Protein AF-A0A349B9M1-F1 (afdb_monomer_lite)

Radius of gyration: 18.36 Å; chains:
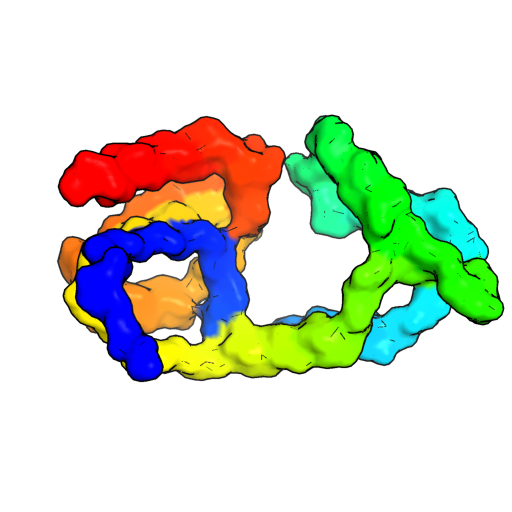 1; bounding box: 39×35×53 Å

Foldseek 3Di:
DDDCVVDQEAEAQLDLALDDLVVLVVVLVVLVVPPAAQDPVVVVVVVCVVCVLLSPFPCVVVQCVVQFDQDPVRGTDGNDDSVVSSVVSVGRNDDDDQDDAHQYEYEFEPPVAGSCDPVNVVVCCVRHPVSYHYHYQYQAHSVRCSRPVPSRVVVVVVRPPD

Secondary structure (DSSP, 8-state):
---GGG---EEEES---S--HHHHHHHHHHHHT---BSSHHHHHHHHHHH-TTTTT-TTHHHHHHHHEEE-TTS-EEESS-HHHHHHHHHHHTSPPP---SS-EEEEE--TTT----HHHHHHHHHHHGGGEEEEE-TT--SSHHHH-HHHHHHHHHHHHT-

Sequence (162 aa):
ALAPERVGRLVLLDPATLLDPADAETGALGYARDPGWATEDEARAEIATWFPNEGAQPDLAPEIDRNLVQDDDGRWRMGFSPVVVVAAYSEVCRPLPALPKRDVLLVQADPAETTVNPALRSALEQAFGSRLRREVVAGATHVLFRTELEGTARPMRPFLTV

pLDDT: mean 90.18, std 8.68, range [54.0, 98.25]

Structure (mmCIF, N/CA/C/O backbone):
data_AF-A0A349B9M1-F1
#
_entry.id   AF-A0A349B9M1-F1
#
loop_
_atom_site.group_PDB
_atom_site.id
_atom_site.type_symbol
_atom_site.label_atom_id
_atom_site.label_alt_id
_atom_site.label_comp_id
_atom_site.label_asym_id
_atom_site.label_entity_id
_atom_site.label_seq_id
_atom_site.pdbx_PDB_ins_code
_atom_site.Cartn_x
_atom_site.Cartn_y
_atom_site.Cartn_z
_atom_site.occupancy
_atom_site.B_iso_or_equiv
_atom_site.auth_seq_id
_atom_site.auth_comp_id
_atom_site.auth_asym_id
_atom_site.auth_atom_id
_atom_site.pdbx_PDB_m
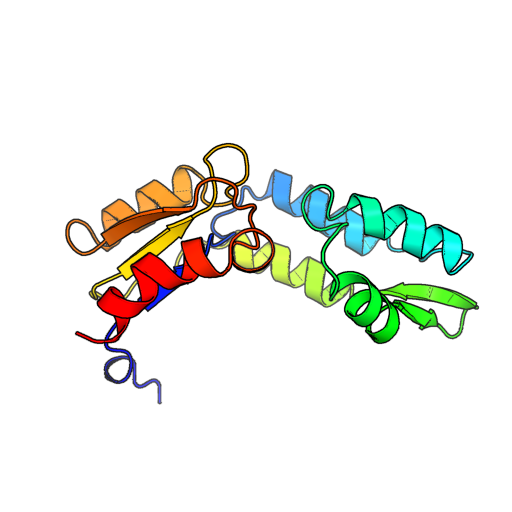odel_num
ATOM 1 N N . ALA A 1 1 ? -16.841 -22.700 4.908 1.00 54.00 1 ALA A N 1
ATOM 2 C CA . ALA A 1 1 ? -17.529 -21.717 5.772 1.00 54.00 1 ALA A CA 1
ATOM 3 C C . ALA A 1 1 ? -16.513 -20.679 6.230 1.00 54.00 1 ALA A C 1
ATOM 5 O O . ALA A 1 1 ? -15.370 -21.057 6.468 1.00 54.00 1 ALA A O 1
ATOM 6 N N . LEU A 1 2 ? -16.895 -19.403 6.314 1.00 81.19 2 LEU A N 1
ATOM 7 C CA . LEU A 1 2 ? -16.044 -18.363 6.904 1.00 81.19 2 LEU A CA 1
ATOM 8 C C . LEU A 1 2 ? -16.111 -18.471 8.439 1.00 81.19 2 LEU A C 1
ATOM 10 O O . LEU A 1 2 ? -17.188 -18.720 8.971 1.00 81.19 2 LEU A O 1
ATOM 14 N N . ALA A 1 3 ? -14.972 -18.306 9.119 1.00 84.88 3 ALA A N 1
ATOM 15 C CA . ALA A 1 3 ? -14.810 -18.442 10.576 1.00 84.88 3 ALA A CA 1
ATOM 16 C C . ALA A 1 3 ? -14.177 -17.163 11.179 1.00 84.88 3 ALA A C 1
ATOM 18 O O . ALA A 1 3 ? -13.018 -17.183 11.614 1.00 84.88 3 ALA A O 1
ATOM 19 N N . PRO A 1 4 ? -14.868 -16.005 11.101 1.00 80.12 4 PRO A N 1
ATOM 20 C CA . PRO A 1 4 ? -14.321 -14.696 11.474 1.00 80.12 4 PRO A CA 1
ATOM 21 C C . PRO A 1 4 ? -13.912 -14.578 12.949 1.00 80.12 4 PRO A C 1
ATOM 23 O O . PRO A 1 4 ? -13.091 -13.726 13.278 1.00 80.12 4 PRO A O 1
ATOM 26 N N . GLU A 1 5 ? -14.455 -15.425 13.821 1.00 84.50 5 GLU A N 1
ATOM 27 C CA . GLU A 1 5 ? -14.138 -15.522 15.248 1.00 84.50 5 GLU A CA 1
ATOM 28 C C . GLU A 1 5 ? -12.710 -16.005 15.529 1.00 84.50 5 GLU A C 1
ATOM 30 O O . GLU A 1 5 ? -12.198 -15.807 16.627 1.00 84.50 5 GLU A O 1
ATOM 35 N N . ARG A 1 6 ? -12.033 -16.594 14.534 1.00 87.94 6 ARG A N 1
ATOM 36 C CA . ARG A 1 6 ? -10.623 -17.001 14.648 1.00 87.94 6 ARG A CA 1
ATOM 37 C C . ARG A 1 6 ? -9.652 -15.821 14.599 1.00 87.94 6 ARG A C 1
ATOM 39 O O . ARG A 1 6 ? -8.480 -15.987 14.922 1.00 87.94 6 ARG A O 1
ATOM 46 N N . VAL A 1 7 ? -10.116 -14.644 14.178 1.00 88.44 7 VAL A N 1
ATOM 47 C CA . VAL A 1 7 ? -9.310 -13.422 14.108 1.00 88.44 7 VAL A CA 1
ATOM 48 C C . VAL A 1 7 ? -9.619 -12.560 15.327 1.00 88.44 7 VAL A C 1
ATOM 50 O O . VAL A 1 7 ? -10.629 -11.857 15.354 1.00 88.44 7 VAL A O 1
ATOM 53 N N . GLY A 1 8 ? -8.740 -12.607 16.330 1.00 86.94 8 GLY A N 1
ATOM 54 C CA . GLY A 1 8 ? -8.906 -11.835 17.565 1.00 86.94 8 GLY A CA 1
ATOM 55 C C . GLY A 1 8 ? -8.642 -10.336 17.395 1.00 86.94 8 GLY A C 1
ATOM 56 O O . GLY A 1 8 ? -9.316 -9.517 18.012 1.00 86.94 8 GLY A O 1
ATOM 57 N N . ARG A 1 9 ? -7.678 -9.968 16.541 1.00 90.88 9 ARG A N 1
ATOM 58 C CA . ARG A 1 9 ? -7.225 -8.584 16.337 1.00 90.88 9 ARG A CA 1
ATOM 59 C C . ARG A 1 9 ? -6.807 -8.357 14.890 1.00 90.88 9 ARG A C 1
ATOM 61 O O . ARG A 1 9 ? -6.429 -9.304 14.203 1.00 90.88 9 ARG A O 1
ATOM 68 N N . LEU A 1 10 ? -6.874 -7.109 14.435 1.00 92.69 10 LEU A N 1
ATOM 69 C CA . LEU A 1 10 ? -6.518 -6.726 13.070 1.00 92.69 10 LEU A CA 1
ATOM 70 C C . LEU A 1 10 ? -5.567 -5.530 13.079 1.00 92.69 10 LEU A C 1
ATOM 72 O O . LEU A
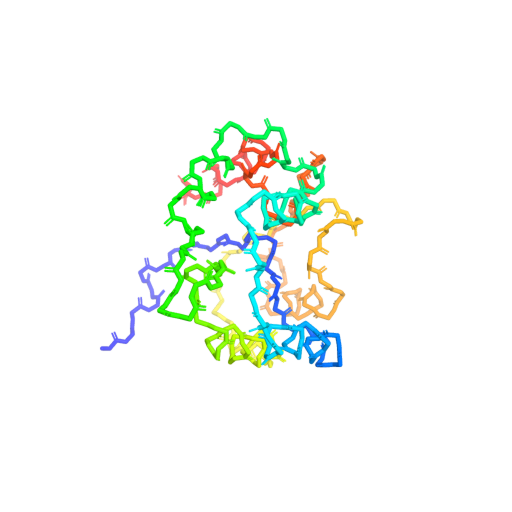 1 10 ? -5.834 -4.529 13.740 1.00 92.69 10 LEU A O 1
ATOM 76 N N . VAL A 1 11 ? -4.488 -5.632 12.310 1.00 96.12 11 VAL A N 1
ATOM 77 C CA . VAL A 1 11 ? -3.618 -4.500 11.990 1.00 96.12 11 VAL A CA 1
ATOM 78 C C . VAL A 1 11 ? -3.818 -4.155 10.520 1.00 96.12 11 VAL A C 1
ATOM 80 O O . VAL A 1 11 ? -3.763 -5.041 9.671 1.00 96.12 11 VAL A O 1
ATOM 83 N N . LEU A 1 12 ? -4.055 -2.881 10.231 1.00 95.94 12 LEU A N 1
ATOM 84 C CA . LEU A 1 12 ? -4.060 -2.319 8.887 1.00 95.94 12 LEU A CA 1
ATOM 85 C C . LEU A 1 12 ? -2.750 -1.553 8.695 1.00 95.94 12 LEU A C 1
ATOM 87 O O . LEU A 1 12 ? -2.453 -0.668 9.495 1.00 95.94 12 LEU A O 1
ATOM 91 N N . LEU A 1 13 ? -1.977 -1.912 7.671 1.00 97.06 13 LEU A N 1
ATOM 92 C CA . LEU A 1 13 ? -0.703 -1.275 7.338 1.00 97.06 13 LEU A CA 1
ATOM 93 C C . LEU A 1 13 ? -0.906 -0.397 6.112 1.00 97.06 13 LEU A C 1
ATOM 95 O O . LEU A 1 13 ? -1.093 -0.931 5.024 1.00 97.06 13 LEU A O 1
ATOM 99 N N . ASP A 1 14 ? -0.953 0.912 6.343 1.00 96.94 14 ASP A N 1
ATOM 100 C CA . ASP A 1 14 ? -1.152 1.974 5.355 1.00 96.94 14 ASP A CA 1
ATOM 101 C C . ASP A 1 14 ? -2.063 1.563 4.182 1.00 96.94 14 ASP A C 1
ATOM 103 O O . ASP A 1 14 ? -1.626 1.546 3.039 1.00 96.94 14 ASP A O 1
ATOM 107 N N . PRO A 1 15 ? -3.308 1.119 4.437 1.00 95.75 15 PRO A N 1
ATOM 108 C CA . PRO A 1 15 ? -4.134 0.516 3.398 1.00 95.75 15 PRO A CA 1
ATOM 109 C C . PRO A 1 15 ? -4.511 1.517 2.297 1.00 95.75 15 PRO A C 1
ATOM 111 O O . PRO A 1 15 ? -5.240 2.477 2.552 1.00 95.75 15 PRO A O 1
ATOM 114 N N . ALA A 1 16 ? -4.130 1.209 1.057 1.00 94.44 16 ALA A N 1
ATOM 115 C CA . ALA A 1 16 ? -4.565 1.917 -0.145 1.00 94.44 16 ALA A CA 1
ATOM 116 C C . ALA A 1 16 ? -5.931 1.385 -0.622 1.00 94.44 16 ALA A C 1
ATOM 118 O O . ALA A 1 16 ? -6.013 0.607 -1.566 1.00 94.44 16 ALA A O 1
ATOM 119 N N . THR A 1 17 ? -7.013 1.749 0.070 1.00 95.25 17 THR A N 1
ATOM 120 C CA . THR A 1 17 ? -8.400 1.382 -0.289 1.00 95.25 17 THR A CA 1
ATOM 121 C C . THR A 1 17 ? -9.318 2.597 -0.180 1.00 95.25 17 THR A C 1
ATOM 123 O O . THR A 1 17 ? -8.954 3.589 0.447 1.00 95.25 17 THR A O 1
ATOM 126 N N . LEU A 1 18 ? -10.523 2.521 -0.757 1.00 95.69 18 LEU A N 1
ATOM 127 C CA . LEU A 1 18 ? -11.388 3.688 -0.969 1.00 95.69 18 LEU A CA 1
ATOM 128 C C . LEU A 1 18 ? -10.653 4.799 -1.733 1.00 95.69 18 LEU A C 1
ATOM 130 O O . LEU A 1 18 ? -10.797 5.979 -1.411 1.00 95.69 18 LEU A O 1
ATOM 134 N N . LEU A 1 19 ? -9.819 4.421 -2.704 1.00 94.88 19 LEU A N 1
ATOM 135 C CA . LEU A 1 19 ? -9.133 5.388 -3.555 1.00 94.88 19 LEU A CA 1
ATOM 136 C C . LEU A 1 19 ? -10.138 6.110 -4.455 1.00 94.88 19 LEU A C 1
ATOM 138 O O . LEU A 1 19 ? -11.158 5.529 -4.839 1.00 94.88 19 LEU A O 1
ATOM 142 N N . ASP A 1 20 ? -9.832 7.360 -4.801 1.00 93.75 20 ASP A N 1
ATOM 143 C CA . ASP A 1 20 ? -10.618 8.094 -5.785 1.00 93.75 20 ASP A CA 1
ATOM 144 C C . ASP A 1 20 ? -10.577 7.349 -7.135 1.00 93.75 20 ASP A C 1
ATOM 146 O O . ASP A 1 20 ? -9.486 7.018 -7.615 1.00 93.75 20 ASP A O 1
ATOM 150 N N . PRO A 1 21 ? -11.734 7.033 -7.746 1.00 94.50 21 PRO A N 1
ATOM 151 C CA . PRO A 1 21 ? -11.761 6.283 -8.996 1.00 94.50 21 PRO A CA 1
ATOM 152 C C . PRO A 1 21 ? -11.029 6.958 -10.161 1.00 94.50 21 PRO A C 1
ATOM 154 O O . PRO A 1 21 ? -10.496 6.241 -11.004 1.00 94.50 21 PRO A O 1
ATOM 157 N N . ALA A 1 22 ? -10.980 8.293 -10.227 1.00 93.06 22 ALA A N 1
ATOM 158 C CA . ALA A 1 22 ? -10.292 9.002 -11.307 1.00 93.06 22 ALA A CA 1
ATOM 159 C C . ALA A 1 22 ? -8.763 8.928 -11.147 1.00 93.06 22 ALA A C 1
ATOM 161 O O . ALA A 1 22 ? -8.035 8.710 -12.123 1.00 93.06 22 ALA A O 1
ATOM 162 N N . ASP A 1 23 ? -8.272 9.024 -9.910 1.00 91.25 23 ASP A N 1
ATOM 163 C CA . ASP A 1 23 ? -6.850 8.820 -9.610 1.00 91.25 23 ASP A CA 1
ATOM 164 C C . ASP A 1 23 ? -6.435 7.364 -9.891 1.00 91.25 23 ASP A C 1
ATOM 166 O O . ASP A 1 23 ? -5.409 7.099 -10.524 1.00 91.25 23 ASP A O 1
ATOM 170 N N . ALA A 1 24 ? -7.270 6.403 -9.486 1.00 93.69 24 ALA A N 1
ATOM 171 C CA . ALA A 1 24 ? -7.044 4.982 -9.736 1.00 93.69 24 ALA A CA 1
ATOM 172 C C . ALA A 1 24 ? -7.087 4.618 -11.228 1.00 93.69 24 ALA A C 1
ATOM 174 O O . ALA A 1 24 ? -6.278 3.805 -11.679 1.00 93.69 24 ALA A O 1
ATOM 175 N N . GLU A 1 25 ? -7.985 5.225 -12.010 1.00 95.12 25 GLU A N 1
◇ ◇ ◇ ◇ ◇
The exact lines of the material above starting at the one that contains "ATOM 36 C CA" and ending at the one that contains "ATOM 58 C CA" are what to retype; leave out everything else.

ATOM 36 C CA . ARG A 1 6 ? -10.623 -17.001 14.648 1.00 87.94 6 ARG A CA 1
ATOM 37 C C . ARG A 1 6 ? -9.652 -15.821 14.599 1.00 87.94 6 ARG A C 1
ATOM 39 O O . ARG A 1 6 ? -8.480 -15.987 14.922 1.00 87.94 6 ARG A O 1
ATOM 46 N N . VAL A 1 7 ? -10.116 -14.644 14.178 1.00 88.44 7 VAL A N 1
ATOM 47 C CA . VAL A 1 7 ? -9.310 -13.422 14.108 1.00 88.44 7 VAL A CA 1
ATOM 48 C C . VAL A 1 7 ? -9.619 -12.560 15.327 1.00 88.44 7 VAL A C 1
ATOM 50 O O . VAL A 1 7 ? -10.629 -11.857 15.354 1.00 88.44 7 VAL A O 1
ATOM 53 N N . GLY A 1 8 ? -8.740 -12.607 16.330 1.00 86.94 8 GLY A N 1
ATOM 54 C CA . GLY A 1 8 ? -8.906 -11.835 17.565 1.00 86.94 8 GLY A CA 1
ATOM 55 C C . GLY A 1 8 ? -8.642 -10.336 17.395 1.00 86.94 8 GLY A C 1
ATOM 56 O O . GLY A 1 8 ? -9.316 -9.517 18.012 1.00 86.94 8 GLY A O 1
ATOM 57 N N . ARG A 1 9 ? -7.678 -9.968 16.541 1.00 90.88 9 ARG A N 1
ATOM 58 C CA . ARG A 1 9 ? -7.225 -8.584 16.337 1.00 90.88 9 ARG A CA 1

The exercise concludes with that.